# Calling Wild Bill



## guitarman2 (Aug 25, 2006)

I am thinking of picking up the Fender Vibrolux reverb custom. I tried it out at L&M last night and loved the thick tone I was getting. The only caveat this amp has and its a well known fact is that it has a hiss and hum problem. I read on another forum it was something to do with the Negative feed back loop or something, designed so that you could get reverb and tremolo on both channels. I heard there was a mod to fix this. Now I don't care if I can't get reverb and trem on both channels as long as its on the main channel. If I'm pretty sure your close to me. If I buy this amp can you mod this? Also I'm just wondering if there is anything that can be done about the early break up. For some this is a bonus but I like so much other stuff about this amp, small, lighter than a twin. 40 watts, excellent tone, but would like it to stay clean a little longer. Although if nothing could be done about this I wouldn't mind as the grit at around 3 or 4 was so slight and actually quite nice sounding.


----------



## Ripper (Jul 1, 2006)

The recording studio at the college where I work bought one about three years ago. It had the hiss and a few other issues. The hiss is caused by the absence of a negative feedback loop. Putting one in gets rid of the hiss and also increases the clean headroom a whole bunch. By putting the reverb back onto the Bright channel only, also takes out some hiss and really improves the reverb with a couple of small cap changes as well. 

If you do a search on the web for Mark Moyer mods, you will find some great simple mods to the Vlux custom that will really improve it tons. Mark has been modding these since they first came out.

These are great little amps and I've been considering one as a mate to my 69 SFVR.


----------



## guitarman2 (Aug 25, 2006)

Ripper said:


> The recording studio at the college where I work bought one about three years ago. It had the hiss and a few other issues. The hiss is caused by the absence of a negative feedback loop. Putting one in gets rid of the hiss and also increases the clean headroom a whole bunch. By putting the reverb back onto the Bright channel only, also takes out some hiss and really improves the reverb with a couple of small cap changes as well.
> 
> If you do a search on the web for Mark Moyer mods, you will find some great simple mods to the Vlux custom that will really improve it tons. Mark has been modding these since they first came out.
> 
> These are great little amps and I've been considering one as a mate to my 69 SFVR.
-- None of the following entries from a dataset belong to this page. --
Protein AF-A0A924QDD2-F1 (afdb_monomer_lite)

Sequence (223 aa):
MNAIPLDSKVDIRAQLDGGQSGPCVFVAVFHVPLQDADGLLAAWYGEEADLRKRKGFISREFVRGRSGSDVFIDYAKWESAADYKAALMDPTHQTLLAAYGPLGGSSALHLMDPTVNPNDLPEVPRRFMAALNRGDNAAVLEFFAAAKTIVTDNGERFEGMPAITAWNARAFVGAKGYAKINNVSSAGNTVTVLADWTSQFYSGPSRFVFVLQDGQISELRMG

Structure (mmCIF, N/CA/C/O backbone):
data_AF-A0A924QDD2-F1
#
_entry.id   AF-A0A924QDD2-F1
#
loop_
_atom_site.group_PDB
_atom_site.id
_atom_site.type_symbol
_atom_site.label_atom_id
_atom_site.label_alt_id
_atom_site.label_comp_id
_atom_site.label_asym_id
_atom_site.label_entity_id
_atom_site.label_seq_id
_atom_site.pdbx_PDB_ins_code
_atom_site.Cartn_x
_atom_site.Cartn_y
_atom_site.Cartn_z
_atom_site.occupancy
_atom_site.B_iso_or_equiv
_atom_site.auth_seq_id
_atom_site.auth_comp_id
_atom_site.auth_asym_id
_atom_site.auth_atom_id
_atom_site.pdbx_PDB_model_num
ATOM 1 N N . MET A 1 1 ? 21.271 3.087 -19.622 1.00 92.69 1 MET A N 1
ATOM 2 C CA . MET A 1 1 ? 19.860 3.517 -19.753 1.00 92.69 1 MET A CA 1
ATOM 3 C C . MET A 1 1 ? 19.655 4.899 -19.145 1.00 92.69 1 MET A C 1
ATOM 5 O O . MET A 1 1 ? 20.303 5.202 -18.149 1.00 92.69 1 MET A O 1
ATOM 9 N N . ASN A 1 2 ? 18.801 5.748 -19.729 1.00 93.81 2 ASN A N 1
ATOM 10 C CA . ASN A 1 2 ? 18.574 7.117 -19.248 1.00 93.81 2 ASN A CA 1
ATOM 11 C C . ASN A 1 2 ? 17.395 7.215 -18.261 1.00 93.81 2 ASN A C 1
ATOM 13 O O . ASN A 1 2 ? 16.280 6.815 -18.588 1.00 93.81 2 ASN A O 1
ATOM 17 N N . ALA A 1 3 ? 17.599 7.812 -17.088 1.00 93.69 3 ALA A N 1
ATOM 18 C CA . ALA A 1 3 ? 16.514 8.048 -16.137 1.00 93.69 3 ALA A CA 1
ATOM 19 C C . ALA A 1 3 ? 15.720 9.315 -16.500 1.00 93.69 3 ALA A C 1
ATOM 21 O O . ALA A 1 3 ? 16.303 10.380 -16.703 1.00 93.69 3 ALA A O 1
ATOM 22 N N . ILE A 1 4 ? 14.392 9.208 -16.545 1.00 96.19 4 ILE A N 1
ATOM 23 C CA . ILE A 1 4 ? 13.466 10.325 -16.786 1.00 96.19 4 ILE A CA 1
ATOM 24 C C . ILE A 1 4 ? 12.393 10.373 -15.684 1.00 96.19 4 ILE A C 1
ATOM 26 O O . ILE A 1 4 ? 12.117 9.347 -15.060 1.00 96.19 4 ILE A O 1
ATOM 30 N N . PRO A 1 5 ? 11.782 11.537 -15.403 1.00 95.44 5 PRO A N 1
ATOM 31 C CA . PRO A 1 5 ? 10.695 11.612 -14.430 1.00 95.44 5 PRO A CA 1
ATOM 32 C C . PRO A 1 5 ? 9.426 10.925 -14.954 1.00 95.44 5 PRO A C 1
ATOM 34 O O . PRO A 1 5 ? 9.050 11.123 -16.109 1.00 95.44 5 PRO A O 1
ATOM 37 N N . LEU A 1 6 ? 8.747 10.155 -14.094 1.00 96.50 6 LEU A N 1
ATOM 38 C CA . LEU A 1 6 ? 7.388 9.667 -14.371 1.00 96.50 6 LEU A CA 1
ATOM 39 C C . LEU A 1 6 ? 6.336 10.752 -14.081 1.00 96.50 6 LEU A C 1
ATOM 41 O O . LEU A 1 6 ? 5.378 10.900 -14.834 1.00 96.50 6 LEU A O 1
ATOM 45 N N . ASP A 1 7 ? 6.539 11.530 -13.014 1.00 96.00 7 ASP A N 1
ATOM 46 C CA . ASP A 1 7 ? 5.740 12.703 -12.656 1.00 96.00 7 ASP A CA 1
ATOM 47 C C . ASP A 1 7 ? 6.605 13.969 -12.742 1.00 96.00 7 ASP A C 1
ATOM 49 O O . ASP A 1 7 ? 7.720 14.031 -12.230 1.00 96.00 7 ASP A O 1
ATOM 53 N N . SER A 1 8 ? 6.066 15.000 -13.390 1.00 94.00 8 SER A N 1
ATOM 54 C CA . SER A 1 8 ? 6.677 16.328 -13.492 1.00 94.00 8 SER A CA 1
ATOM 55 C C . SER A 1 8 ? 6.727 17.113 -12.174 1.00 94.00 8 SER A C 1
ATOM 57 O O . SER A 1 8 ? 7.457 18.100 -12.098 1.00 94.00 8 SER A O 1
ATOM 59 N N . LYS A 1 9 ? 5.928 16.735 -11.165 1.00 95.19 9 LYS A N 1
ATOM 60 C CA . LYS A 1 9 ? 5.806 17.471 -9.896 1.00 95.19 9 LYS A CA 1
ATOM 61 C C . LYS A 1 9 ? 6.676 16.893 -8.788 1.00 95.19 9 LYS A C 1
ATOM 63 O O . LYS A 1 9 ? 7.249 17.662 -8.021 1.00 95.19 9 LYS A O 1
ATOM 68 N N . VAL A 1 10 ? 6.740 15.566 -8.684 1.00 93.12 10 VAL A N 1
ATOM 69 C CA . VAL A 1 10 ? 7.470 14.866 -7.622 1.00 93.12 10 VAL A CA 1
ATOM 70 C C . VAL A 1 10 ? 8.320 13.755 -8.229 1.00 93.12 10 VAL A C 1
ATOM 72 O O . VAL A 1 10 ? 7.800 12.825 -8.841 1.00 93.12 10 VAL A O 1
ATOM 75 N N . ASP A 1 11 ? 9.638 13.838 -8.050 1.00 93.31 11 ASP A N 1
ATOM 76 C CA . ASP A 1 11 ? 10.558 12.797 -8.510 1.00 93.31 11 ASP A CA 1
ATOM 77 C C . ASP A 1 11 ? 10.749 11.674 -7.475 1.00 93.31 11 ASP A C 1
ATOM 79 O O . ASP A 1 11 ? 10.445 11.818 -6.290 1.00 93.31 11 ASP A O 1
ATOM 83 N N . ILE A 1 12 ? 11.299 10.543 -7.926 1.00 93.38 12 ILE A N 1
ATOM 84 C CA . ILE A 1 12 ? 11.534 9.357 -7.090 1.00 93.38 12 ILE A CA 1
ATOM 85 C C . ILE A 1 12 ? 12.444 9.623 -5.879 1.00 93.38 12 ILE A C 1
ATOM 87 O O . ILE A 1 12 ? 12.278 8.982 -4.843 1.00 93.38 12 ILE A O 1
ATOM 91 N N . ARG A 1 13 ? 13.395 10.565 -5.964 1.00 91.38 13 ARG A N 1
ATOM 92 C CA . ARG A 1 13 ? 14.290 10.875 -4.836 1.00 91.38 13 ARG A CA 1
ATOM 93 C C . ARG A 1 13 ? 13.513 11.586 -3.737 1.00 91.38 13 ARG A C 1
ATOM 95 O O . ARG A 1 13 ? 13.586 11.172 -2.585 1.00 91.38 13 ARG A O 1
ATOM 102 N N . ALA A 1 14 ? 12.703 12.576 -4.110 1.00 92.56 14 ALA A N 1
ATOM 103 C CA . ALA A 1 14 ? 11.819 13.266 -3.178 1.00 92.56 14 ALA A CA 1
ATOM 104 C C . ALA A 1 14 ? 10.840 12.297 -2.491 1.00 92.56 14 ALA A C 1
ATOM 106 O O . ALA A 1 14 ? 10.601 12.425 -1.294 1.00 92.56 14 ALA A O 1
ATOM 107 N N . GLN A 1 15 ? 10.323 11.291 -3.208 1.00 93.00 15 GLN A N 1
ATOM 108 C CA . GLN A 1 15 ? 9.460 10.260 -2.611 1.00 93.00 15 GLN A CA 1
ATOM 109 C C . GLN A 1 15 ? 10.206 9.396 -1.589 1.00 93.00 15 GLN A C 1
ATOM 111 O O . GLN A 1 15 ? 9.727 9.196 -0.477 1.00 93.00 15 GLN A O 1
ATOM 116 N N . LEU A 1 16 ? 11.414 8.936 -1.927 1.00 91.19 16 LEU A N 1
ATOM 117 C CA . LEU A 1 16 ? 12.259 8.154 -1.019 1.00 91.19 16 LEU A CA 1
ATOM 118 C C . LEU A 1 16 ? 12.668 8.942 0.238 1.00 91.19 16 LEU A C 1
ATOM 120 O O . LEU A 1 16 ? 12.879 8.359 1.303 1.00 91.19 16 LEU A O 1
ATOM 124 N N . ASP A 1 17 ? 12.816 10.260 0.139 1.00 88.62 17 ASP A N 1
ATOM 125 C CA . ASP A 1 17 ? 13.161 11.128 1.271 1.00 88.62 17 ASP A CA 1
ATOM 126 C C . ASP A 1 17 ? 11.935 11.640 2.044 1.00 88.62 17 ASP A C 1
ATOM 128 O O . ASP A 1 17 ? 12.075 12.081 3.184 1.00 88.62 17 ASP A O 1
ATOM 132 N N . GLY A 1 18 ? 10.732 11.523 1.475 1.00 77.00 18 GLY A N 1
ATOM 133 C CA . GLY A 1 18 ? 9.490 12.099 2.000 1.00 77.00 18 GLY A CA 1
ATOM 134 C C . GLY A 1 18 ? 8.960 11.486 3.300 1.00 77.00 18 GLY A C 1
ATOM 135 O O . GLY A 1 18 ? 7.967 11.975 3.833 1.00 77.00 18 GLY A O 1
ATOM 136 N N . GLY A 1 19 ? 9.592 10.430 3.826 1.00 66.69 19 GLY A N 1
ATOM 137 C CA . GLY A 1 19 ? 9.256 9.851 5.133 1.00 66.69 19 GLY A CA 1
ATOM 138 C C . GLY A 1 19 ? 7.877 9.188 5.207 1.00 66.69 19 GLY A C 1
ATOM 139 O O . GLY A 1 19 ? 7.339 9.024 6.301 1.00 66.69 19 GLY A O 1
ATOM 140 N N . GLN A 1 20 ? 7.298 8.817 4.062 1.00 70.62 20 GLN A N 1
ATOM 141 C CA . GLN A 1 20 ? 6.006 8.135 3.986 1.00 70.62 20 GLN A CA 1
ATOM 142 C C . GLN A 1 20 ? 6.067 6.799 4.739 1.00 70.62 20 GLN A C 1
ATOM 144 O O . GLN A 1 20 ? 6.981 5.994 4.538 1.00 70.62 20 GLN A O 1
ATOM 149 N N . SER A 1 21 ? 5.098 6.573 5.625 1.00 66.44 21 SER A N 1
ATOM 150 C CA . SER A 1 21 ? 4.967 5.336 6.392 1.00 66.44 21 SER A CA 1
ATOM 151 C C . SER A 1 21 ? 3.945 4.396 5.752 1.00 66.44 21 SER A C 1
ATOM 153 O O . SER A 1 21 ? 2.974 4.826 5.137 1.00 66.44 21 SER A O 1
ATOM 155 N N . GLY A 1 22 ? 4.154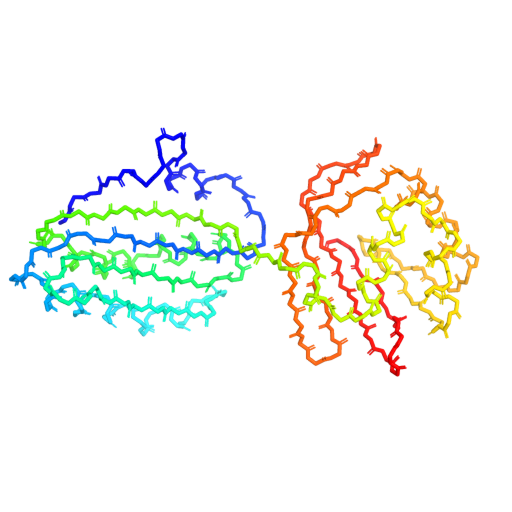 3.091 5.932 1.00 78.56 22 GLY A N 1
ATOM 156 C CA . GLY A 1 22 ? 3.270 2.055 5.402 1.00 78.56 22 GLY A CA 1
ATOM 157 C C . GLY A 1 22 ? 3.638 1.564 3.994 1.00 78.56 22 GLY A C 1
ATOM 158 O O . GLY A 1 22 ? 4.616 2.041 3.414 1.00 78.56 22 GLY A O 1
ATOM 159 N N . PRO A 1 23 ? 2.888 0.572 3.477 1.00 86.94 23 PRO A N 1
ATOM 160 C CA . PRO A 1 23 ? 3.187 -0.157 2.255 1.00 86.94 23 PRO A CA 1
ATOM 161 C C . PRO A 1 23 ? 3.272 0.753 1.051 1.00 86.94 23 PRO A C 1
ATOM 163 O O . PRO A 1 23 ? 2.450 1.649 0.885 1.00 86.94 23 PRO A O 1
ATOM 166 N N . CYS A 1 24 ? 4.212 0.443 0.170 1.00 91.94 24 CYS A N 1
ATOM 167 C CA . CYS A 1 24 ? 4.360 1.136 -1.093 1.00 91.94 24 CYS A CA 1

I think you just sold me on this amp. I was teetering a bit because of the problems. Although I liked the tone so much I probably would have bought anyway. Getting rid of the hiss and increasing clean head room and you transform this amp in to what I've been looking for.
I'll have to get someone else to do the mods for me though. As easy as it may be I don't get in to anything electrical.


----------



## guitarman2 (Aug 25, 2006)

Ripper said:


> If you do a search on the web for Mark Moyer mods, you will find some great simple mods to the Vlux custom that will really improve it tons. Mark has been modding these since they first came out.


I read the Moyer mod and that is exactly what I want. I've been searching for this type of amp and have played just about every amp that Fender currently has out. Its a shame I have to buy the amp and have it modded to get what I'm after.


----------



## Ripper (Jul 1, 2006)

guitarman2 said:


> I read the Moyer mod and that is exactly what I want. I've been searching for this type of amp and have played just about every amp that Fender currently has out. Its a shame I have to buy the amp and have it modded to get what I'm after.


True enough but it is a great sounding amp once the mods are done. Some guys change out the speakers too. Wild Bill can do these mods standing on his head.


----------



## guitarman2 (Aug 25, 2006)

Ripper said:


> True enough but it is a great sounding amp once the mods are done. Some guys change out the speakers too. Wild Bill can do these mods standing on his head.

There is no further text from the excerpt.